Nc as potentially outing if linked with previous posts.
Dp doesn't like my best friend. My best friend is also kind of my sister in law (was with my db before he died) and is still very close to me and my family, along with her partner and my nephew (dbs) and niece (current partners). Dp is friends with sil's partner.
My sil will try to arrange doing stuff together and my dp is always really crappy about it. He doesn't control my actions at all and is fine with me going and doing stuff with them but just doesn't want to join us. Sil has never done anything shit to him, he just doesn't like her. Sil also doesn't particularly like dp but she gets on with him okay enough to spend time together every now and then.

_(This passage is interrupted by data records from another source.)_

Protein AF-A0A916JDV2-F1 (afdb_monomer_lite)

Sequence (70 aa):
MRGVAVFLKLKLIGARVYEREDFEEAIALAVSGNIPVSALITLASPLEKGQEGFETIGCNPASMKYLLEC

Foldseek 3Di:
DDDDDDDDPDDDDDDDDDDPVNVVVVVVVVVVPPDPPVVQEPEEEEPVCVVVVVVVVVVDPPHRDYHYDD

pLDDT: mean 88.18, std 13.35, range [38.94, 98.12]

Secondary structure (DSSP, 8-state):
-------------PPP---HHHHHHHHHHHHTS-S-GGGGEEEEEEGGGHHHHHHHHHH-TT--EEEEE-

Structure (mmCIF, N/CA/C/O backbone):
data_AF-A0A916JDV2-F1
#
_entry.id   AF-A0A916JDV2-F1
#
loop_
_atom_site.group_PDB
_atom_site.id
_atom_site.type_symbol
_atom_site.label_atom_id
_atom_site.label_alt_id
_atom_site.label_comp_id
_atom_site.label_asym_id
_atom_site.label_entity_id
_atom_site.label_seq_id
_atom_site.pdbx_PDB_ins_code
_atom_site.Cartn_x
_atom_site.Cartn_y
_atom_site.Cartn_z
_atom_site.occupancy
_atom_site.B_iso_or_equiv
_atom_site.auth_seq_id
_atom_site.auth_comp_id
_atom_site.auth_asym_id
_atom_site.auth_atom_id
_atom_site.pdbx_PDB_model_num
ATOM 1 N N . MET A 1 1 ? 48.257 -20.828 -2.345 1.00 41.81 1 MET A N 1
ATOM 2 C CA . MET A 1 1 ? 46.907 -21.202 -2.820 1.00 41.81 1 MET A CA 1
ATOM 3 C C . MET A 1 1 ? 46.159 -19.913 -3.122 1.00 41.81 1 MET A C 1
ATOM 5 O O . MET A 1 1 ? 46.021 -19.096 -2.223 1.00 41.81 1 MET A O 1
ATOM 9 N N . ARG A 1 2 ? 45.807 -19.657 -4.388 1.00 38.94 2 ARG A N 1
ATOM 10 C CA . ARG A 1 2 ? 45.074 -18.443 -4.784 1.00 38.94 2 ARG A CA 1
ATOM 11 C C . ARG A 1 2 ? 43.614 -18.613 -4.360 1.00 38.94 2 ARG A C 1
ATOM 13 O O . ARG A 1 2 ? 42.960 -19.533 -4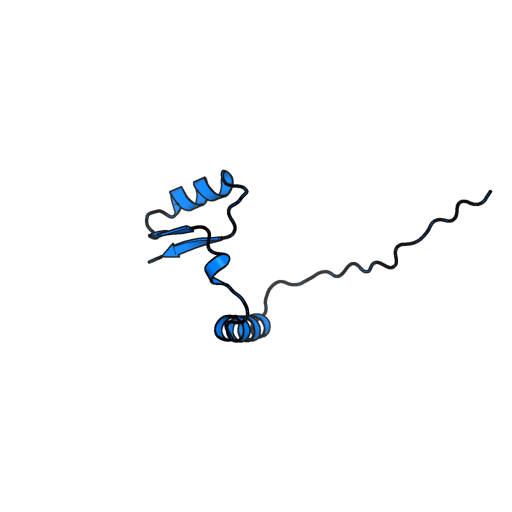.839 1.00 38.94 2 ARG A O 1
ATOM 20 N N . GLY A 1 3 ? 43.143 -17.771 -3.442 1.00 44.47 3 GLY A N 1
ATOM 21 C CA . GLY A 1 3 ? 41.734 -17.721 -3.064 1.00 44.47 3 GLY A CA 1
ATOM 22 C C . GLY A 1 3 ? 40.898 -17.333 -4.278 1.00 44.47 3 GLY A C 1
ATOM 23 O O . GLY A 1 3 ? 41.126 -16.288 -4.885 1.00 44.47 3 GLY A O 1
ATOM 24 N N . VAL A 1 4 ? 39.972 -18.203 -4.666 1.00 53.41 4 VAL A N 1
ATOM 25 C CA . VAL A 1 4 ? 38.973 -17.903 -5.689 1.00 53.41 4 VAL A CA 1
ATOM 26 C C . VAL A 1 4 ? 37.936 -16.994 -5.035 1.00 53.41 4 VAL A C 1
ATOM 28 O O . VAL A 1 4 ? 37.148 -17.448 -4.211 1.00 53.41 4 VAL A O 1
ATOM 31 N N . ALA A 1 5 ? 37.950 -15.706 -5.372 1.00 58.47 5 ALA A N 1
ATOM 32 C CA . ALA A 1 5 ? 36.848 -14.811 -5.047 1.00 58.47 5 ALA A CA 1
ATOM 33 C C . ALA A 1 5 ? 35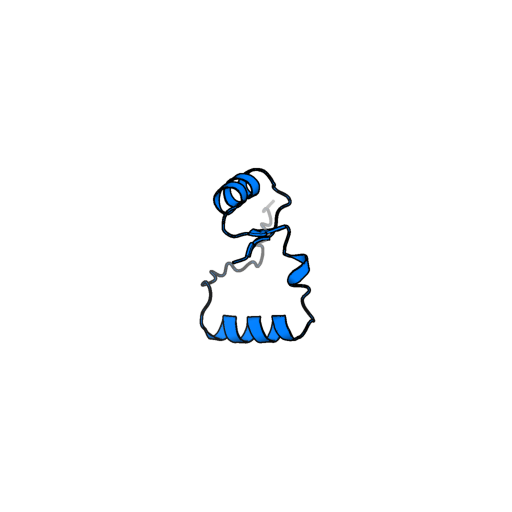.736 -15.016 -6.087 1.00 58.47 5 ALA A C 1
ATOM 35 O O . ALA A 1 5 ? 35.926 -14.754 -7.275 1.00 58.47 5 ALA A O 1
ATOM 36 N N . VAL A 1 6 ? 34.585 -15.525 -5.648 1.00 62.25 6 VAL A N 1
ATOM 37 C CA . VAL A 1 6 ? 33.383 -15.663 -6.479 1.00 62.25 6 VAL A CA 1
ATOM 38 C C . VAL A 1 6 ? 32.672 -14.309 -6.516 1.00 62.25 6 VAL A C 1
ATOM 40 O O . VAL A 1 6 ? 32.202 -13.825 -5.491 1.00 62.25 6 VAL A O 1
ATOM 43 N N . PHE A 1 7 ? 32.595 -13.684 -7.692 1.00 62.09 7 PHE A N 1
ATOM 44 C CA . PHE A 1 7 ? 31.861 -12.433 -7.893 1.00 62.09 7 PHE A CA 1
ATOM 45 C C . PHE A 1 7 ? 30.374 -12.724 -8.136 1.00 62.09 7 PHE A C 1
ATOM 47 O O . PHE A 1 7 ? 30.004 -13.367 -9.120 1.00 62.09 7 PHE A O 1
ATOM 54 N N . LEU A 1 8 ? 29.513 -12.238 -7.240 1.00 70.81 8 LEU A N 1
ATOM 55 C CA . LEU A 1 8 ? 28.060 -12.241 -7.408 1.00 70.81 8 LEU A CA 1
ATOM 56 C C . LEU A 1 8 ? 27.700 -11.393 -8.643 1.00 70.81 8 LEU A C 1
ATOM 58 O O . LEU A 1 8 ? 28.003 -10.203 -8.682 1.00 70.81 8 LEU A O 1
ATOM 62 N N . LYS A 1 9 ? 27.056 -11.989 -9.658 1.00 81.75 9 LYS A N 1
ATOM 63 C CA . LYS A 1 9 ? 26.578 -11.304 -10.881 1.00 81.75 9 LYS A CA 1
ATOM 64 C C . LYS A 1 9 ? 25.354 -10.412 -10.602 1.00 81.75 9 LYS A C 1
ATOM 66 O O . LYS A 1 9 ? 24.329 -10.536 -11.268 1.00 81.75 9 LYS A O 1
ATOM 71 N N . LEU A 1 10 ? 25.422 -9.560 -9.586 1.00 88.25 10 LEU A N 1
ATOM 72 C CA . LEU A 1 10 ? 24.318 -8.691 -9.189 1.00 88.25 10 LEU A CA 1
ATOM 73 C C . LEU A 1 10 ? 24.441 -7.329 -9.876 1.00 88.25 10 LEU A C 1
ATOM 75 O O . LEU A 1 10 ? 25.535 -6.783 -10.013 1.00 88.25 10 LEU A O 1
ATOM 79 N N . LYS A 1 11 ? 23.300 -6.789 -10.314 1.00 86.69 11 LYS A N 1
ATOM 80 C CA . LYS A 1 11 ? 23.172 -5.428 -10.842 1.00 86.69 11 LYS A CA 1
ATOM 81 C C . LYS A 1 11 ? 22.372 -4.598 -9.849 1.00 86.69 11 LYS A C 1
ATOM 83 O O . LYS A 1 11 ? 21.294 -5.019 -9.439 1.00 86.69 11 LYS A O 1
ATOM 88 N N . LEU A 1 12 ? 22.891 -3.426 -9.498 1.00 92.75 12 LEU A N 1
ATOM 89 C CA . LEU A 1 12 ? 22.159 -2.429 -8.727 1.00 92.75 12 LEU A CA 1
ATOM 90 C C . LEU A 1 12 ? 21.473 -1.470 -9.701 1.00 92.75 12 LEU A C 1
ATOM 92 O O . LEU A 1 12 ? 22.135 -0.894 -10.564 1.00 92.75 12 LEU A O 1
ATOM 96 N N . ILE A 1 13 ? 20.158 -1.321 -9.574 1.00 94.06 13 ILE A N 1
ATOM 97 C CA . ILE A 1 13 ? 19.349 -0.428 -10.405 1.00 94.06 13 ILE A CA 1
ATOM 98 C C . ILE A 1 13 ? 18.638 0.537 -9.461 1.00 94.06 13 ILE A C 1
ATOM 100 O O . ILE A 1 13 ? 17.961 0.102 -8.531 1.00 94.06 13 ILE A O 1
ATOM 104 N N . GLY A 1 14 ? 18.813 1.839 -9.682 1.00 93.38 14 GLY A N 1
ATOM 105 C CA . GLY A 1 14 ? 18.006 2.852 -9.008 1.00 93.38 14 GLY A CA 1
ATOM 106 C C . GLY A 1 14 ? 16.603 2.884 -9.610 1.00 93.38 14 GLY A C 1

I don't mind sometimes doing stuff with them just me and the kids, but I feel like when it's all of us EXCEPT dp his absence is very obvious (especially if he's literally just sitting at home by himself). I don't want to tell sil that dp doesn't like her and doesn't want to spend any time around her because 1. That's just not very nice to have to say is it and 2. I don't want there to be awkwardness any time we are with them because everybody knows that my dp just doesn't like her or want to be around her. And 3. I worry about how it might affect my relationship with sil.
I feel like the choices are to 1. Tell sil he doesn't like her 2. Lie when they ask why he didn't come 3. Dp comes enough for it not to be blatantly obvious he doesn't like her and won't be around her.

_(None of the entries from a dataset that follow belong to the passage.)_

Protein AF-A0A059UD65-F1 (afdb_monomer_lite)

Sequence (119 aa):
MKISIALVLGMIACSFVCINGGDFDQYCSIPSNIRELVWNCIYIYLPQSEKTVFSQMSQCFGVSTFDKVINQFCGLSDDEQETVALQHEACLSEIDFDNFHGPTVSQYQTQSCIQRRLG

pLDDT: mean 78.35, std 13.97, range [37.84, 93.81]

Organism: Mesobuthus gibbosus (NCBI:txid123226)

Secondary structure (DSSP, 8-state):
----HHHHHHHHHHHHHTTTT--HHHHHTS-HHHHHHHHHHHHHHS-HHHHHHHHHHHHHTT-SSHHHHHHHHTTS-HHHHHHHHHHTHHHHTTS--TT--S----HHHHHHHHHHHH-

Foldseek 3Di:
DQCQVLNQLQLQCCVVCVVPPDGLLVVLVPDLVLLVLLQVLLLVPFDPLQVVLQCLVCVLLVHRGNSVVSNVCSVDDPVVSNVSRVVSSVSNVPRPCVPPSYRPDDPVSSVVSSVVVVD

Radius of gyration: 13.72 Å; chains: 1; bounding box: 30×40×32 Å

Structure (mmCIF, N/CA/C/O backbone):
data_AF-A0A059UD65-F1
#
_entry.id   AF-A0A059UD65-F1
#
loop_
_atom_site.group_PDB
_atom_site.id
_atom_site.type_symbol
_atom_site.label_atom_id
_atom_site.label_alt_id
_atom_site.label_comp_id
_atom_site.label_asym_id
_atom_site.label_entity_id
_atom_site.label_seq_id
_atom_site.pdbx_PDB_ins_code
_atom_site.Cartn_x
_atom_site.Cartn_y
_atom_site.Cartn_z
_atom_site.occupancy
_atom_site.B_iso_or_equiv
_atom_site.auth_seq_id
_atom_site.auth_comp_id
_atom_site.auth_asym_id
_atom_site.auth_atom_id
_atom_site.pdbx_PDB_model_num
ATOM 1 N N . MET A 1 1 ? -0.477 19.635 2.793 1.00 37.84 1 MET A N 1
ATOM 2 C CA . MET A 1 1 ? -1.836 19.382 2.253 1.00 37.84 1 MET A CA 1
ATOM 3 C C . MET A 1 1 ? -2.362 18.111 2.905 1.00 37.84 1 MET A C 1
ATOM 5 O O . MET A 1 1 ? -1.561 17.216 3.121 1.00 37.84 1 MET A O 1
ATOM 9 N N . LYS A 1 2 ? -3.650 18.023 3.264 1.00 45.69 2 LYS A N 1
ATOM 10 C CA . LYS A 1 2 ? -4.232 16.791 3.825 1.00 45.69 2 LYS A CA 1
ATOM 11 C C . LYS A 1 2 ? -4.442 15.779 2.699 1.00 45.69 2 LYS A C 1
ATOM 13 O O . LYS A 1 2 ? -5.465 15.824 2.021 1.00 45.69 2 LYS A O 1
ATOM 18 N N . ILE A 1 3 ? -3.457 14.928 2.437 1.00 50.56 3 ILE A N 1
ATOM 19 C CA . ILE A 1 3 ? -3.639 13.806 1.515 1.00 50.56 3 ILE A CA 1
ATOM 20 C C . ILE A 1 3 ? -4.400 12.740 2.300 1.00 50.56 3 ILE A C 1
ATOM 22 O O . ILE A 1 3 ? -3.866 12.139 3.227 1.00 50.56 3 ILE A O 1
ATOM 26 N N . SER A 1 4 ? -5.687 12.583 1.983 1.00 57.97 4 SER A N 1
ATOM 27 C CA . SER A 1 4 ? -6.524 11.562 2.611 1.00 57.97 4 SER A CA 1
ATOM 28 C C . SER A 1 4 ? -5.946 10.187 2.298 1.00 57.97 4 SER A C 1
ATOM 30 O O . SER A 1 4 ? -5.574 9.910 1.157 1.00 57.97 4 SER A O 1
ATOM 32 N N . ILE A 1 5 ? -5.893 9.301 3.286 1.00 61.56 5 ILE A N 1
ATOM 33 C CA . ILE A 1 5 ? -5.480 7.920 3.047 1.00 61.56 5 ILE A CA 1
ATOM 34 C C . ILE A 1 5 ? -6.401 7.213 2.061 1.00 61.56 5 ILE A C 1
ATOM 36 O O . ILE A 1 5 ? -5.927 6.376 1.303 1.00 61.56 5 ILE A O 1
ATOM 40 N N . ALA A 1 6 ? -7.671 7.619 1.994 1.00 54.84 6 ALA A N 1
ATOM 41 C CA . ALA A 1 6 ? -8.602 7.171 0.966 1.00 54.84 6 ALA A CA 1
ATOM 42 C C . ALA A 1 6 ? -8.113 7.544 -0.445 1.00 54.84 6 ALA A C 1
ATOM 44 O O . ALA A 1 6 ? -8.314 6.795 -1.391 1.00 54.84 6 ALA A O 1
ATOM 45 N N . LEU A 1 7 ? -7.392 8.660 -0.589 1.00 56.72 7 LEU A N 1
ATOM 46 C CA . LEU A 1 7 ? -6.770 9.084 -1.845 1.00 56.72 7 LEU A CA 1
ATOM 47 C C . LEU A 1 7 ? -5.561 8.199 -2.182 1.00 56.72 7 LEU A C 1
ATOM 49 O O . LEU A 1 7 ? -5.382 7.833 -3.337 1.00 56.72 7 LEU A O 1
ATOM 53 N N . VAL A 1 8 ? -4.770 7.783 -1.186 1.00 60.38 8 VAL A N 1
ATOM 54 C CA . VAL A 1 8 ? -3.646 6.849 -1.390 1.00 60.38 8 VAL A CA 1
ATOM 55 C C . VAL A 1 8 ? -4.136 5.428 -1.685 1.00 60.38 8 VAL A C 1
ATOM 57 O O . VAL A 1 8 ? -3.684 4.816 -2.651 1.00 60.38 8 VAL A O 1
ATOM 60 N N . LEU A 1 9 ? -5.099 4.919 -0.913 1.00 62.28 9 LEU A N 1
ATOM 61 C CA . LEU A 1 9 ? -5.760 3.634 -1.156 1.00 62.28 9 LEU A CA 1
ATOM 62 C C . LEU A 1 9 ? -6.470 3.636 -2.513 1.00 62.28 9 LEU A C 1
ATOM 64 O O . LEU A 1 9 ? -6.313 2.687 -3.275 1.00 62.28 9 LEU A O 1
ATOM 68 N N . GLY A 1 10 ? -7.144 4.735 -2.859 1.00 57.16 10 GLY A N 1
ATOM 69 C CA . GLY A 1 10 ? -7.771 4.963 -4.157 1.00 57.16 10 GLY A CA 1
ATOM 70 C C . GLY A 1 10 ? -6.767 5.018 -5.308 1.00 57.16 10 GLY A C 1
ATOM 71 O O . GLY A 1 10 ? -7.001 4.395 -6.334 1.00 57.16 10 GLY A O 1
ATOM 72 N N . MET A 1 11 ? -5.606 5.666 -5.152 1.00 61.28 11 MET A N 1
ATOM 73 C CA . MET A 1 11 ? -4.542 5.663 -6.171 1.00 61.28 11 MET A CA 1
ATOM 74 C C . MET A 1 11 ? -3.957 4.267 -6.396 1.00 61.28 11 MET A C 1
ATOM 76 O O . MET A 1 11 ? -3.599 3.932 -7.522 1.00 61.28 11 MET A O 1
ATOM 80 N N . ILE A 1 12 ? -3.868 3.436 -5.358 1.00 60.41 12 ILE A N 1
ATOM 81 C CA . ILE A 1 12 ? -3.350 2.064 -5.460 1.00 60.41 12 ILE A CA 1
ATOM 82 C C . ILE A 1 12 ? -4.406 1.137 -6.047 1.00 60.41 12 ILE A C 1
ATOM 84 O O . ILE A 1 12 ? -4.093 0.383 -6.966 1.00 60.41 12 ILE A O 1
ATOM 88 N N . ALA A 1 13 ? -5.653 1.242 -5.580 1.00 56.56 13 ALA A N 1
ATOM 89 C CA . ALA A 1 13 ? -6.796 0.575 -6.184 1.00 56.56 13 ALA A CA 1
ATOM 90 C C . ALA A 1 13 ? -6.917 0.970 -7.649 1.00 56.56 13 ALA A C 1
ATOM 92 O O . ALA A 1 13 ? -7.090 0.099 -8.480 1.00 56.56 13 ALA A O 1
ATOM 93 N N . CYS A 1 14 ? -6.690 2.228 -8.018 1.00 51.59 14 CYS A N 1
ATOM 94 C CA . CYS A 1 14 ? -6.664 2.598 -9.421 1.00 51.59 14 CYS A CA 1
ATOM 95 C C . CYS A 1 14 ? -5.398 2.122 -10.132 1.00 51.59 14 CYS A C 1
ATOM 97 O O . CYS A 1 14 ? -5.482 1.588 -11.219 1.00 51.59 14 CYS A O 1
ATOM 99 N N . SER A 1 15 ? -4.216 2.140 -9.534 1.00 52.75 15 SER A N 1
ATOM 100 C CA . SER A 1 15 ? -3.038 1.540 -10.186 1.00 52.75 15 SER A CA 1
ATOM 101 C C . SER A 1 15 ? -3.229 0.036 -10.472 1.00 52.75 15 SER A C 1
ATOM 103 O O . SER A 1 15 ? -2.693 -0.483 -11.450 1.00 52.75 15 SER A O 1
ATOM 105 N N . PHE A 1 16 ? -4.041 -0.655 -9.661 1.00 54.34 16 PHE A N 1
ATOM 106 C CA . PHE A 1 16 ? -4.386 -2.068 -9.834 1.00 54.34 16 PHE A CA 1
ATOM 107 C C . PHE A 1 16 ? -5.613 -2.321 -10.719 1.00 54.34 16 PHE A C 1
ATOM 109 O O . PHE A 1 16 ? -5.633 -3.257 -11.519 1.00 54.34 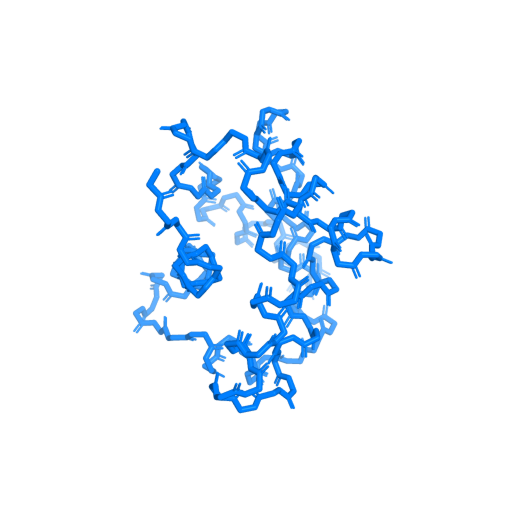16 PHE A O 1
ATOM 116 N N . VAL A 1 17 ? -6.643 -1.495 -10.565 1.00 50.16 17 VAL A N 1
ATOM 117 C CA . VAL A 1 17 ? -7.983 -1.682 -11.120 1.00 50.16 17 VAL A CA 1
ATOM 118 C C . VAL A 1 17 ? -8.321 -0.637 -12.184 1.00 50.16 17 VAL A C 1
ATOM 120 O O . VAL A 1 17 ? -9.178 -0.932 -12.992 1.00 50.16 17 VAL A O 1
ATOM 123 N N . CYS A 1 18 ? -7.617 0.493 -12.343 1.00 39.81 18 CYS A N 1
ATOM 124 C CA . CYS A 1 18 ? -7.709 1.396 -13.520 1.00 39.81 18 CYS A CA 1
ATOM 125 C C . CYS A 1 18 ? -7.240 0.707 -14.823 1.00 39.81 18 CYS A C 1
ATOM 127 O O . CYS A 1 18 ? -7.428 1.245 -15.909 1.00 39.81 18 CYS A O 1
ATOM 129 N N . ILE A 1 19 ? -6.711 -0.515 -14.755 1.00 43.78 19 ILE A N 1
ATOM 130 C CA . ILE A 1 19 ? -6.588 -1.394 -15.925 1.00 43.78 19 ILE A CA 1
ATOM 131 C C . ILE A 1 19 ? -7.979 -1.835 -16.443 1.00 43.78 19 ILE A C 1
ATOM 133 O O . ILE A 1 19 ? -8.123 -2.151 -17.620 1.00 43.78 19 ILE A O 1
ATOM 137 N N . ASN A 1 20 ? -9.002 -1.807 -15.579 1.00 39.81 20 ASN A N 1
ATOM 138 C CA . ASN A 1 20 ? -10.414 -2.103 -15.850 1.00 39.81 20 ASN A CA 1
ATOM 139 C C . ASN A 1 20 ? -11.417 -1.068 -15.258 1.00 39.81 20 ASN A C 1
ATOM 141 O O . ASN A 1 20 ? -12.619 -1.304 -15.310 1.00 39.81 20 ASN A O 1
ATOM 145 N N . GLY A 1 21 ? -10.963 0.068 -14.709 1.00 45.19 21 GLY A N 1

This of course is alongside the fact that I don't like that my dp doesn't like sil, and don't want to be limited in what I can do with my family. I want to be able to go for a pub lunch or picnic with my dp, kids AND my sil etc.
I don't want to MAKE my partner spend time with people he doesn't want to, I don't believe that that's right and it feels controlling. But he doesn't actually have a really bad time in their company - there's no arguments, there's some laughter and decent conversation. I think he tells himself he won't enjoy it because he doesn't like her, so is already in a negative headspace when seeing them, but actually has an okay time. We only see them around once a month so it's not like I'm asking him to be around her all the time! So I feel like him compromising and doing it sometimes isn't too big of an ask? But maybe I'm wrong and he shouldn't have to compromise? Would appreciate other perspectives as I'm really struggling with this, thanks very much.